Looking for a “Handyman” for smaller type repairs on rentals/closing repairs and such. Mostly minor water leaks under sinks, toilets running, minor wood rot repair, minor painting/caulking this kind of stuff. Just stuff.....

It won’t be every day, but I would like to get someone dependable and reliable. Just in case I need a repair, another name and number to call.

PM’s are fine with names and numbers


----------



## Snagged Line (Sep 30, 2007)

I know a guy...


----------



## Realtor (Oct 1, 2007)

Edit...
Has to be licensed and insured to work on other peoples homes. General stuff.....


----------



## jaster (Oct 7, 2007)

I stay pretty booked up. But between The Hired Hand and I, we may be able to take care of you?


----------



## BananaTom (Feb 16, 2008)

jaster said:


> But between The Hired Hand and I,


Nice Jester Jaster, I will let you in on a little secret, Hired Hand and Realtor are brothers, you know, like they got the same Mother.

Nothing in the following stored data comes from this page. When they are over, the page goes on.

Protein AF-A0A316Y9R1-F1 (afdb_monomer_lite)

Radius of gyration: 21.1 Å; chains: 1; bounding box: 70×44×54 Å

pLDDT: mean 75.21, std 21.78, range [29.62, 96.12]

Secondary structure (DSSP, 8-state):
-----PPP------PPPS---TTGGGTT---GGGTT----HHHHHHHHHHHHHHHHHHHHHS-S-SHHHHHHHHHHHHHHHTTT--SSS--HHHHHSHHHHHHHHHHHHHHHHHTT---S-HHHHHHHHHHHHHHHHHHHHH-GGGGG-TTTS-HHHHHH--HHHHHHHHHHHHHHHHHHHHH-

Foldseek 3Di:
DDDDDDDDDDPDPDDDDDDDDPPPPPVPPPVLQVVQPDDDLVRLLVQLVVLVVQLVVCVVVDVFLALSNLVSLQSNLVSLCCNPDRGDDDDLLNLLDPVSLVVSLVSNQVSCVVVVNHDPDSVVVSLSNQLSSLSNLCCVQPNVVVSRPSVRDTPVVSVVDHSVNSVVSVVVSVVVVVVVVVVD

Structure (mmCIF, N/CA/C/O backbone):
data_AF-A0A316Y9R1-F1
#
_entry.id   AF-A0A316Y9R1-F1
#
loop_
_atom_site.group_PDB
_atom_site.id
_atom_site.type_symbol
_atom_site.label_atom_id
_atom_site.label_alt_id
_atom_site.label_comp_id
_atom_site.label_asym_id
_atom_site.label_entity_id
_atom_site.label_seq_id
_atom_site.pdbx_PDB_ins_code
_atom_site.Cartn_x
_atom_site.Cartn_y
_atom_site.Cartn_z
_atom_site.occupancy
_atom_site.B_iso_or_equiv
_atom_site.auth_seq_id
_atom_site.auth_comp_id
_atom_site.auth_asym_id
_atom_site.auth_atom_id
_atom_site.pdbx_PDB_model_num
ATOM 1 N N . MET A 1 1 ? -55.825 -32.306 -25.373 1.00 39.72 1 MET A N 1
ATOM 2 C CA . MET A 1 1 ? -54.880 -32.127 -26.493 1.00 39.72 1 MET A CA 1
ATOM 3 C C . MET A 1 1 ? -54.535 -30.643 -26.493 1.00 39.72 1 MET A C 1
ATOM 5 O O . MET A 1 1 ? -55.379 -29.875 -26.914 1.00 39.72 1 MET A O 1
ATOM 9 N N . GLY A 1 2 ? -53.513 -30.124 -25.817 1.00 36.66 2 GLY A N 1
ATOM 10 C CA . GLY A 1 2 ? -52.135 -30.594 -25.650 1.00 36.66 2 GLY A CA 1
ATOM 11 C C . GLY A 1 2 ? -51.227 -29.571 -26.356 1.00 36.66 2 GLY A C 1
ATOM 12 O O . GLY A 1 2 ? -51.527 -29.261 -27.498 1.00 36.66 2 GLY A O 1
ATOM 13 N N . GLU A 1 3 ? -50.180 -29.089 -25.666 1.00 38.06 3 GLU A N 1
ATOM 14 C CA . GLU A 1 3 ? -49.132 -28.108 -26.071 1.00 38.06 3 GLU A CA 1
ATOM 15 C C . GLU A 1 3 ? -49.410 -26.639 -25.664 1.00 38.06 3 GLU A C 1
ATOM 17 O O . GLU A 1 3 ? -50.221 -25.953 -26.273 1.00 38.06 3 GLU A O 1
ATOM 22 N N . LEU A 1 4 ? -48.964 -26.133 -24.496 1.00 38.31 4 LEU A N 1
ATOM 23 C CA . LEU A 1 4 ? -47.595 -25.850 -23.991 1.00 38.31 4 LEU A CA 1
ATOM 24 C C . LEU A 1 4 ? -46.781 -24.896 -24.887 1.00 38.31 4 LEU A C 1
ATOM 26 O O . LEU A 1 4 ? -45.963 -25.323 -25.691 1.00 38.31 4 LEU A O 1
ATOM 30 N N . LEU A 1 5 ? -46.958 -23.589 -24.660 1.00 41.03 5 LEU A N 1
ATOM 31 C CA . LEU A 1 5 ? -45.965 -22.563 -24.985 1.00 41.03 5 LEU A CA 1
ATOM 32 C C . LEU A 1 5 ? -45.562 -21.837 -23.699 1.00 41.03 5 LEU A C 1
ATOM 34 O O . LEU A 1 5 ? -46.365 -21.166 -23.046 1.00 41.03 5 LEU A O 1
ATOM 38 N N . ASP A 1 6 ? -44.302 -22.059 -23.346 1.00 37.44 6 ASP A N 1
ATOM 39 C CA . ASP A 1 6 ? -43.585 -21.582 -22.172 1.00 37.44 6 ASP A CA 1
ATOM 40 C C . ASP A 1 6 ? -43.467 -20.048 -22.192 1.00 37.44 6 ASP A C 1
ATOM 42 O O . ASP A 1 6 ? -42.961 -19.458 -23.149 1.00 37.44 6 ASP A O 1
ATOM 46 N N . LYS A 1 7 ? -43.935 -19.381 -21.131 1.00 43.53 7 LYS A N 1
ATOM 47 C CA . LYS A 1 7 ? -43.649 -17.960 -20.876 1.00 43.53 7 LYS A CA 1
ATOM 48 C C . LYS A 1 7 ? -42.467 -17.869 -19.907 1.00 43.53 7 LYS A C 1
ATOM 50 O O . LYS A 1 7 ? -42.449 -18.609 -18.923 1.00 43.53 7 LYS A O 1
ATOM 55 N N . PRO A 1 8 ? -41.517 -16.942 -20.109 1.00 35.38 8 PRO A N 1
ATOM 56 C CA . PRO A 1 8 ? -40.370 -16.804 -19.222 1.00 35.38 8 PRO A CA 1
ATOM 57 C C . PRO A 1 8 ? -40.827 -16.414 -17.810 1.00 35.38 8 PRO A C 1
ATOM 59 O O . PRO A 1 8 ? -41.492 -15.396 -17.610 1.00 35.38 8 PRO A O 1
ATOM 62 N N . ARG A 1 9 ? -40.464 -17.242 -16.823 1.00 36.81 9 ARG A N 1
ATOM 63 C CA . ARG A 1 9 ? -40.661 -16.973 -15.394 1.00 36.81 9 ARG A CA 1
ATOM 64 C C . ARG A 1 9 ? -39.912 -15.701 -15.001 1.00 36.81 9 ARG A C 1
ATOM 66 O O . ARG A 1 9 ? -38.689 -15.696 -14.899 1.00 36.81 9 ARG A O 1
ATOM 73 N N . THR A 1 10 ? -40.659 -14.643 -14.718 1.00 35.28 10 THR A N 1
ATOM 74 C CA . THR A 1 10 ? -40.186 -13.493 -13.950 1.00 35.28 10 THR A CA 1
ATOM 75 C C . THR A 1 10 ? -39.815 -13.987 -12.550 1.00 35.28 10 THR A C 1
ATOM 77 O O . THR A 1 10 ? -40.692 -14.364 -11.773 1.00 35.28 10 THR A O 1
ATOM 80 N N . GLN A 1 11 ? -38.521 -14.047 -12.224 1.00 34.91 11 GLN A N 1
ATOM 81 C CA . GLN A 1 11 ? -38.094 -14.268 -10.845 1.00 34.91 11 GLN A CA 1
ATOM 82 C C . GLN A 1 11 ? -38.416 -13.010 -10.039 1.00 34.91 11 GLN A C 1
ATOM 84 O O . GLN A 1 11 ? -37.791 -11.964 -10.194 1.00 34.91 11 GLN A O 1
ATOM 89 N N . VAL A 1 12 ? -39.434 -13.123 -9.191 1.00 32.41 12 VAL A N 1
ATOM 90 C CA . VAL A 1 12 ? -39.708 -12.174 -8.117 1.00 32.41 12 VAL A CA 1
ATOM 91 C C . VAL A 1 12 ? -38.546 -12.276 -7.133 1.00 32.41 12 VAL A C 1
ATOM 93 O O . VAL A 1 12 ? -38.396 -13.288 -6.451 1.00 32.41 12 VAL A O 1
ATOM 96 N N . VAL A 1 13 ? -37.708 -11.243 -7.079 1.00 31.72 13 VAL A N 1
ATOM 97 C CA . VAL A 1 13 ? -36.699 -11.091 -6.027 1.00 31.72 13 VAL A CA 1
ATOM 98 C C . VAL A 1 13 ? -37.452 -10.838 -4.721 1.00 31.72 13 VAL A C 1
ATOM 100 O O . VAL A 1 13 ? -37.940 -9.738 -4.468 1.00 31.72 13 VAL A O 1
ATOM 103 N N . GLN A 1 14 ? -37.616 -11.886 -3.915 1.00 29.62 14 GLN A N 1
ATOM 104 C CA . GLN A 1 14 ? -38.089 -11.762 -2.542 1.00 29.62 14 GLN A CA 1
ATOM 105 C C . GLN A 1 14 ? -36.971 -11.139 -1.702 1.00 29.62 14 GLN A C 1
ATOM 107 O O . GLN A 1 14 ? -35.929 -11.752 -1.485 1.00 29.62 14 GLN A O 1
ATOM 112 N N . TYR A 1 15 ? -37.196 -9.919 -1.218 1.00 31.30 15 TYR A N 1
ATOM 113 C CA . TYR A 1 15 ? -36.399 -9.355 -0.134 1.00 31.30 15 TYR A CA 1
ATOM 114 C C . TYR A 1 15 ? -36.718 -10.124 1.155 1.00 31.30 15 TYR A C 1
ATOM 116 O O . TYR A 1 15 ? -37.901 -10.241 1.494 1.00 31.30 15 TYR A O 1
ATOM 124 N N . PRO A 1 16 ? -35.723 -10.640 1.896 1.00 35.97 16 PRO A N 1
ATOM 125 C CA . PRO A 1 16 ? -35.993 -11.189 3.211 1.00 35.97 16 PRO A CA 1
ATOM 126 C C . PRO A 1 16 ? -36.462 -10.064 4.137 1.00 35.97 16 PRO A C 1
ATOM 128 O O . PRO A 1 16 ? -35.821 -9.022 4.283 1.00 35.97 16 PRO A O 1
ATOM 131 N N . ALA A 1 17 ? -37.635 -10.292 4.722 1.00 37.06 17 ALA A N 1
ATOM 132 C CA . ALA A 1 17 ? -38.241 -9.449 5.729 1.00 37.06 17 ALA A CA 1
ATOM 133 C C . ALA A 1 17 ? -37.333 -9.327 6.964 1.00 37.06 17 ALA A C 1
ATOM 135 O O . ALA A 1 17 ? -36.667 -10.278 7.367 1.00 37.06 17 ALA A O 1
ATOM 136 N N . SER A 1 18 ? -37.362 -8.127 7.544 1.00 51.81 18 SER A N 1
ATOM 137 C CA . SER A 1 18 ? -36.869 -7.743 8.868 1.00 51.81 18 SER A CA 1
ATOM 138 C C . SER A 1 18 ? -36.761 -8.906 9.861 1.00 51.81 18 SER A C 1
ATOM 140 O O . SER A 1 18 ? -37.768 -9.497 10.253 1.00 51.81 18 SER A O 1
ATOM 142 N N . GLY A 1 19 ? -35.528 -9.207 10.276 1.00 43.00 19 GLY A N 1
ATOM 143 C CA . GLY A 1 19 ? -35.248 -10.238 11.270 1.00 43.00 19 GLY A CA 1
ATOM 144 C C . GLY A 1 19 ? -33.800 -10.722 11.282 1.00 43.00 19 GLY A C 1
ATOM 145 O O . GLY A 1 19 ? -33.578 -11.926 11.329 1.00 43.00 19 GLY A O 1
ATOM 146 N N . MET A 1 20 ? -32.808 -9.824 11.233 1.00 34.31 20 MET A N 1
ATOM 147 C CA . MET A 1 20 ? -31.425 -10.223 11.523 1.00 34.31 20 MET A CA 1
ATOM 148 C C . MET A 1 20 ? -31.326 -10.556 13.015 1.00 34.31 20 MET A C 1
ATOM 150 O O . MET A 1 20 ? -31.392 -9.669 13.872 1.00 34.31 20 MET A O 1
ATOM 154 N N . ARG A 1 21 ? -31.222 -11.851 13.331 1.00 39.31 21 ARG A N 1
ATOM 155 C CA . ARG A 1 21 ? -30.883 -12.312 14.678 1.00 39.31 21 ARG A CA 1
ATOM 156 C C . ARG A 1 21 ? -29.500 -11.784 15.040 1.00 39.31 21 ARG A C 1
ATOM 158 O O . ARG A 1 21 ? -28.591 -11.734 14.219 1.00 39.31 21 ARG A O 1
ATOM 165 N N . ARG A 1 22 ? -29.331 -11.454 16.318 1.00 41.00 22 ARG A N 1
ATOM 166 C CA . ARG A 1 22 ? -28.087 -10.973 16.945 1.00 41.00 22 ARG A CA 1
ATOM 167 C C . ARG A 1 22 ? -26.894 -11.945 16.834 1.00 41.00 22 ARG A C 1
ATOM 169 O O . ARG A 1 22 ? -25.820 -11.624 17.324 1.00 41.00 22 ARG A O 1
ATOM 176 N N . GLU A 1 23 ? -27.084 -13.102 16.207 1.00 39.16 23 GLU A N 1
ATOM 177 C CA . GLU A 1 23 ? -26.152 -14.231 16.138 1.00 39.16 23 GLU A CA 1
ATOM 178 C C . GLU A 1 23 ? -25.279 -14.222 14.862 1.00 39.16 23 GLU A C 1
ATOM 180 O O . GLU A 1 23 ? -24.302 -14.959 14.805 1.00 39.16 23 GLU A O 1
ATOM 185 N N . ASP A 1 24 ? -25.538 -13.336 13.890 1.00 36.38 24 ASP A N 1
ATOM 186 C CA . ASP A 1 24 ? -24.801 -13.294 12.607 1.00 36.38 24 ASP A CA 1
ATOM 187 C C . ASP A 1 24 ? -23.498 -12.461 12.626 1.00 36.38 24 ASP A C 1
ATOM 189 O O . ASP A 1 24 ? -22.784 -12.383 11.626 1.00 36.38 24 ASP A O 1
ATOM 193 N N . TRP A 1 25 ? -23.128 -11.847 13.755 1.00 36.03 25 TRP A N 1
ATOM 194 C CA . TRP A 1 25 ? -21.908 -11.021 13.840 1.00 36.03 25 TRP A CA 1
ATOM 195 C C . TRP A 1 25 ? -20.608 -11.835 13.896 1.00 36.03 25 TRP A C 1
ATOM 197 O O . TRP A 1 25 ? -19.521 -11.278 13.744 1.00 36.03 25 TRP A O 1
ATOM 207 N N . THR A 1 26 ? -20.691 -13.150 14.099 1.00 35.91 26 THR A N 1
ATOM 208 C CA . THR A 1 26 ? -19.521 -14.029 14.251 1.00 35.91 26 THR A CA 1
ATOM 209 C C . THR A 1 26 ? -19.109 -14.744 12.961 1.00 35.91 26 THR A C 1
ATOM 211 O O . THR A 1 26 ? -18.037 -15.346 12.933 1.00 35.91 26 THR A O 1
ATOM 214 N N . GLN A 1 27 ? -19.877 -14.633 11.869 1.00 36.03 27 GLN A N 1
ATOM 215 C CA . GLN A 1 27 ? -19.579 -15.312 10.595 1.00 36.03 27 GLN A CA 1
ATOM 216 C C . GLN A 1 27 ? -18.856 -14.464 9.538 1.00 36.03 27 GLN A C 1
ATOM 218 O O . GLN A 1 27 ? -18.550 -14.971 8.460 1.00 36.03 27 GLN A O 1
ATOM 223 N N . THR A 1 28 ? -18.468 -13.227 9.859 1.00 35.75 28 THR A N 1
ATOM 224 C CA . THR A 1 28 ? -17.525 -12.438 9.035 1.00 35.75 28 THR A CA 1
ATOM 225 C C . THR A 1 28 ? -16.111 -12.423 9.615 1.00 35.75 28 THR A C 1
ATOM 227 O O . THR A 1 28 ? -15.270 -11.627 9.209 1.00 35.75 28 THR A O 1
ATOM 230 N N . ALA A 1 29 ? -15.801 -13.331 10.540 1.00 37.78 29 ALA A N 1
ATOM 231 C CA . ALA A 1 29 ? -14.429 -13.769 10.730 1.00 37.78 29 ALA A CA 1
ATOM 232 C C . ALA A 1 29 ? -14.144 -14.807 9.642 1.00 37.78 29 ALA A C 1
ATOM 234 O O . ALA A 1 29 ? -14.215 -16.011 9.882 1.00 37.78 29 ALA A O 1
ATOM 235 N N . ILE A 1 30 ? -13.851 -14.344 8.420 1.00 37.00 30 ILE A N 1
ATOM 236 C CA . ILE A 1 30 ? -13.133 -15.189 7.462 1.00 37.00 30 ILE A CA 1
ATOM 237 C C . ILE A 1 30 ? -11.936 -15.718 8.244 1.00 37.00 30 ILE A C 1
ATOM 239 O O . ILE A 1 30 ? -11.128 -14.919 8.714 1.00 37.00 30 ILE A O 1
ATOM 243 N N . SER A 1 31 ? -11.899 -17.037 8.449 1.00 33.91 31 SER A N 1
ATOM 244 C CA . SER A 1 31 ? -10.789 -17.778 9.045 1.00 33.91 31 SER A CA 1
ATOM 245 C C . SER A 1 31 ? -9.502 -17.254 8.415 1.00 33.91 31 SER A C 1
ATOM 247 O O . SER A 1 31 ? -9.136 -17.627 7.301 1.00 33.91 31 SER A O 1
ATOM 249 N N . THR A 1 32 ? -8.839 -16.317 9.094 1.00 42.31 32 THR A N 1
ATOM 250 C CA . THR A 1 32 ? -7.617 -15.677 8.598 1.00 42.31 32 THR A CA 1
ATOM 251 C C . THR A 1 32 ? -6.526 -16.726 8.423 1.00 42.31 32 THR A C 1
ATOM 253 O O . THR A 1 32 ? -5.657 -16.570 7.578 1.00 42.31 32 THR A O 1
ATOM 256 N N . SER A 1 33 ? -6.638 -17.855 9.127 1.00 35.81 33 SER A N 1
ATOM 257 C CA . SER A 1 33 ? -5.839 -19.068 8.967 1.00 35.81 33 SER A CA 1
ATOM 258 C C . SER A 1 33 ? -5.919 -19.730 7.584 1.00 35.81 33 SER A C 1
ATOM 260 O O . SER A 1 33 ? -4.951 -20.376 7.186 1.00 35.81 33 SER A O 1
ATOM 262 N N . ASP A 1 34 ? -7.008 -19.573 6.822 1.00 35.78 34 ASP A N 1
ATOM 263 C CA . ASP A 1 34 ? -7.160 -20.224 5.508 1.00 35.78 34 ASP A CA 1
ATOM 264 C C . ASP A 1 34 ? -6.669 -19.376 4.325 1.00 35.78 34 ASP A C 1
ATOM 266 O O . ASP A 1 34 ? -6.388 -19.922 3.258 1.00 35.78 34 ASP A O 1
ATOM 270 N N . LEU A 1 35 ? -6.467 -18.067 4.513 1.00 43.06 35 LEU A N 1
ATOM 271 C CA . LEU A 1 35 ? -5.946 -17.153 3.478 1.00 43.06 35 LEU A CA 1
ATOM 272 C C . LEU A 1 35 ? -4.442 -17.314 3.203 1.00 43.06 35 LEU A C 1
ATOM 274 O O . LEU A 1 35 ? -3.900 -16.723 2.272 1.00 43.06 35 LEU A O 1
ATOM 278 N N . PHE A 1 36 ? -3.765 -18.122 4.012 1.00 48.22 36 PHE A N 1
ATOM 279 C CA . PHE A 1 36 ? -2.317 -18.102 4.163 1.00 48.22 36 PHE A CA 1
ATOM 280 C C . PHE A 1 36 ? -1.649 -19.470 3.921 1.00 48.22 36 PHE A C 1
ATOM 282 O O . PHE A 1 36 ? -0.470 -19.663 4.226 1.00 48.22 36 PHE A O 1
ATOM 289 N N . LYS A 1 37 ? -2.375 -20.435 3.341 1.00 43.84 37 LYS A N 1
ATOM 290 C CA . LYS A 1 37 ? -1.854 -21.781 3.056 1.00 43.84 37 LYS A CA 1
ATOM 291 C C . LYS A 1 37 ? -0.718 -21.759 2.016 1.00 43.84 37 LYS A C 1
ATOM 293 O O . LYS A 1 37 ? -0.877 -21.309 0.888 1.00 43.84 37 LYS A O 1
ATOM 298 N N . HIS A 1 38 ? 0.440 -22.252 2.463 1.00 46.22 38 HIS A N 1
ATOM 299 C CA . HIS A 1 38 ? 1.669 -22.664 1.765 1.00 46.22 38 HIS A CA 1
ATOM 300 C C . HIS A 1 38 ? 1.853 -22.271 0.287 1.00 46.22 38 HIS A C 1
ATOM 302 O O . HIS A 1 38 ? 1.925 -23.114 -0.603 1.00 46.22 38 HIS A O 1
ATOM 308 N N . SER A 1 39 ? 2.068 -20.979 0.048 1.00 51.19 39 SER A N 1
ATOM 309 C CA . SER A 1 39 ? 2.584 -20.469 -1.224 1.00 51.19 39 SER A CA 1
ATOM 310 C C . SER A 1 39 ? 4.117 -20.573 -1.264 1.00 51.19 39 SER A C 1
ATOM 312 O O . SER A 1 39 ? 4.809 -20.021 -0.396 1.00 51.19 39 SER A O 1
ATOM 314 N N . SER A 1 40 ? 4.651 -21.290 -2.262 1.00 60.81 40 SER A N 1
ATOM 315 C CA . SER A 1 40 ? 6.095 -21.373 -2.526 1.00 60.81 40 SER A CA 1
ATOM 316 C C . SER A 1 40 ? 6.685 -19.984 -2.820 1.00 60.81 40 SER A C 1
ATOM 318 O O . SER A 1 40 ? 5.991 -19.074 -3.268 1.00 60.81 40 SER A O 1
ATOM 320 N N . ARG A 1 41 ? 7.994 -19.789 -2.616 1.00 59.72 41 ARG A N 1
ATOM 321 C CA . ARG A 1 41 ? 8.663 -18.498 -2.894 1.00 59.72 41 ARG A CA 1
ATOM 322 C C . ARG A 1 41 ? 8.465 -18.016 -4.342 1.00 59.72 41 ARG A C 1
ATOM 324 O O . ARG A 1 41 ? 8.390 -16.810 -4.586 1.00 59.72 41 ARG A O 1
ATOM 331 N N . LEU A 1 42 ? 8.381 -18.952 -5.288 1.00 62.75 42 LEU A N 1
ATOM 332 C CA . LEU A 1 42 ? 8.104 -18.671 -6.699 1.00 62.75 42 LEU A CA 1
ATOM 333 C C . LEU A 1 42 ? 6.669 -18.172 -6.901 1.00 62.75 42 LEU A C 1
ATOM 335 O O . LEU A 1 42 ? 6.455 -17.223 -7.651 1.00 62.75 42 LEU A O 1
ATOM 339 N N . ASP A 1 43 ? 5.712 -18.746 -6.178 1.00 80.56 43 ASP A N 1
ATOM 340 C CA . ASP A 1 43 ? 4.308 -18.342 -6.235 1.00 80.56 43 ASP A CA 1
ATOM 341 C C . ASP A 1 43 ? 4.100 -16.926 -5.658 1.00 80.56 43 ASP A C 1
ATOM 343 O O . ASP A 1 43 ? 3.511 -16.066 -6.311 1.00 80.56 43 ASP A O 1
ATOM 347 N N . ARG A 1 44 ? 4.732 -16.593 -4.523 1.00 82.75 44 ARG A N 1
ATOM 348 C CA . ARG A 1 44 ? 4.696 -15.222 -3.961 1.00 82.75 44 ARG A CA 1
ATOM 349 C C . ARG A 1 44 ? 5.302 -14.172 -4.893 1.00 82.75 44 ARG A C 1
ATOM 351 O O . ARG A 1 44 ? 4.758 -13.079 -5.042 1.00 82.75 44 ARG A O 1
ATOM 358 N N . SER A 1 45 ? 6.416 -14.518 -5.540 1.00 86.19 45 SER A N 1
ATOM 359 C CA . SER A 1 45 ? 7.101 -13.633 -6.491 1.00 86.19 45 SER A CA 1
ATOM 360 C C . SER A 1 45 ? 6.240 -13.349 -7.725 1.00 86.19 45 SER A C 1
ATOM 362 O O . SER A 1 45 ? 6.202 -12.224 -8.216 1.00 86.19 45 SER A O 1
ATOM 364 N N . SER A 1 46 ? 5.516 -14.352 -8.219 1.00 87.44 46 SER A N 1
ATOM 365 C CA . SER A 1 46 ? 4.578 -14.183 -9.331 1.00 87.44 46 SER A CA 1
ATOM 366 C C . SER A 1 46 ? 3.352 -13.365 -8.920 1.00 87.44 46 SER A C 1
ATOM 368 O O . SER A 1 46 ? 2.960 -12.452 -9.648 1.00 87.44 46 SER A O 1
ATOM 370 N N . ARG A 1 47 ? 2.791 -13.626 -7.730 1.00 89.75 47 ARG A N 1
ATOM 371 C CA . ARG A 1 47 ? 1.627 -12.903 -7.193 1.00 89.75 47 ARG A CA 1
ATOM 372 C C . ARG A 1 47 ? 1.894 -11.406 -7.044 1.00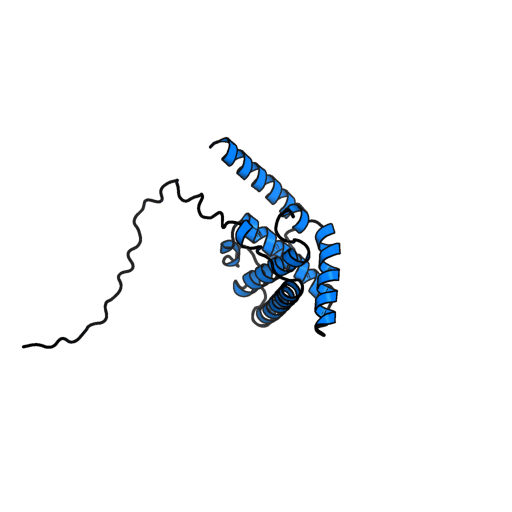 89.75 47 ARG A C 1
ATOM 374 O O . ARG A 1 47 ? 1.107 -10.606 -7.547 1.00 89.75 47 ARG A O 1
ATOM 381 N N . VAL A 1 48 ? 3.006 -11.014 -6.413 1.00 91.62 48 VAL A N 1
ATOM 382 C CA . VAL A 1 48 ? 3.302 -9.587 -6.187 1.00 91.62 48 VAL A CA 1
ATOM 383 C C . VAL A 1 48 ? 3.520 -8.829 -7.498 1.00 91.62 48 VAL A C 1
ATOM 385 O O . VAL A 1 48 ? 3.023 -7.715 -7.661 1.00 91.62 48 VAL A O 1
ATOM 388 N N . SER A 1 49 ? 4.194 -9.447 -8.468 1.00 91.50 49 SER A N 1
ATOM 389 C CA . SER A 1 49 ? 4.448 -8.825 -9.766 1.00 91.50 49 SER A CA 1
ATOM 390 C C . SER A 1 49 ? 3.191 -8.720 -10.619 1.00 91.50 49 SER A C 1
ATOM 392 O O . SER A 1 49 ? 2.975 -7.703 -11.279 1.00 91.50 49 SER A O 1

And no, they are not at odds, I am sure Mark is soooo covered up with work, Brother Jim is spreading the love


----------



## Realtor (Oct 1, 2007)

Thanks jester, this is for when the Hired Hand is already Hired. He stays pretty booked, may have a conflict with short notice stuff I need to get completed. I like to have a plan B or C so to speak... if needed.


----------



## BananaTom (Feb 16, 2008)

Realtor said:


> I like to have a plan B or C so to speak... if needed.


Yep, I have a Plan B, and used it on my house Realtor Sold for me, as Hired Hand was booked.


----------



## jaster (Oct 7, 2007)

Hahahaha Tom that explains it then!!! Lol

I am usually booked 2 months out as well. But after hunting season or the freezer is full which ever comes first, I make room for work near bout 7 days a week!!!


----------



## Catchin Hell (Oct 9, 2007)

"Nice Jester Jaster, I will let you in on a little secret, Hired Hand and Realtor are brothers, you know, like they got the same Mother."

Say it ain't so, that's funny right there.:thumbup:


----------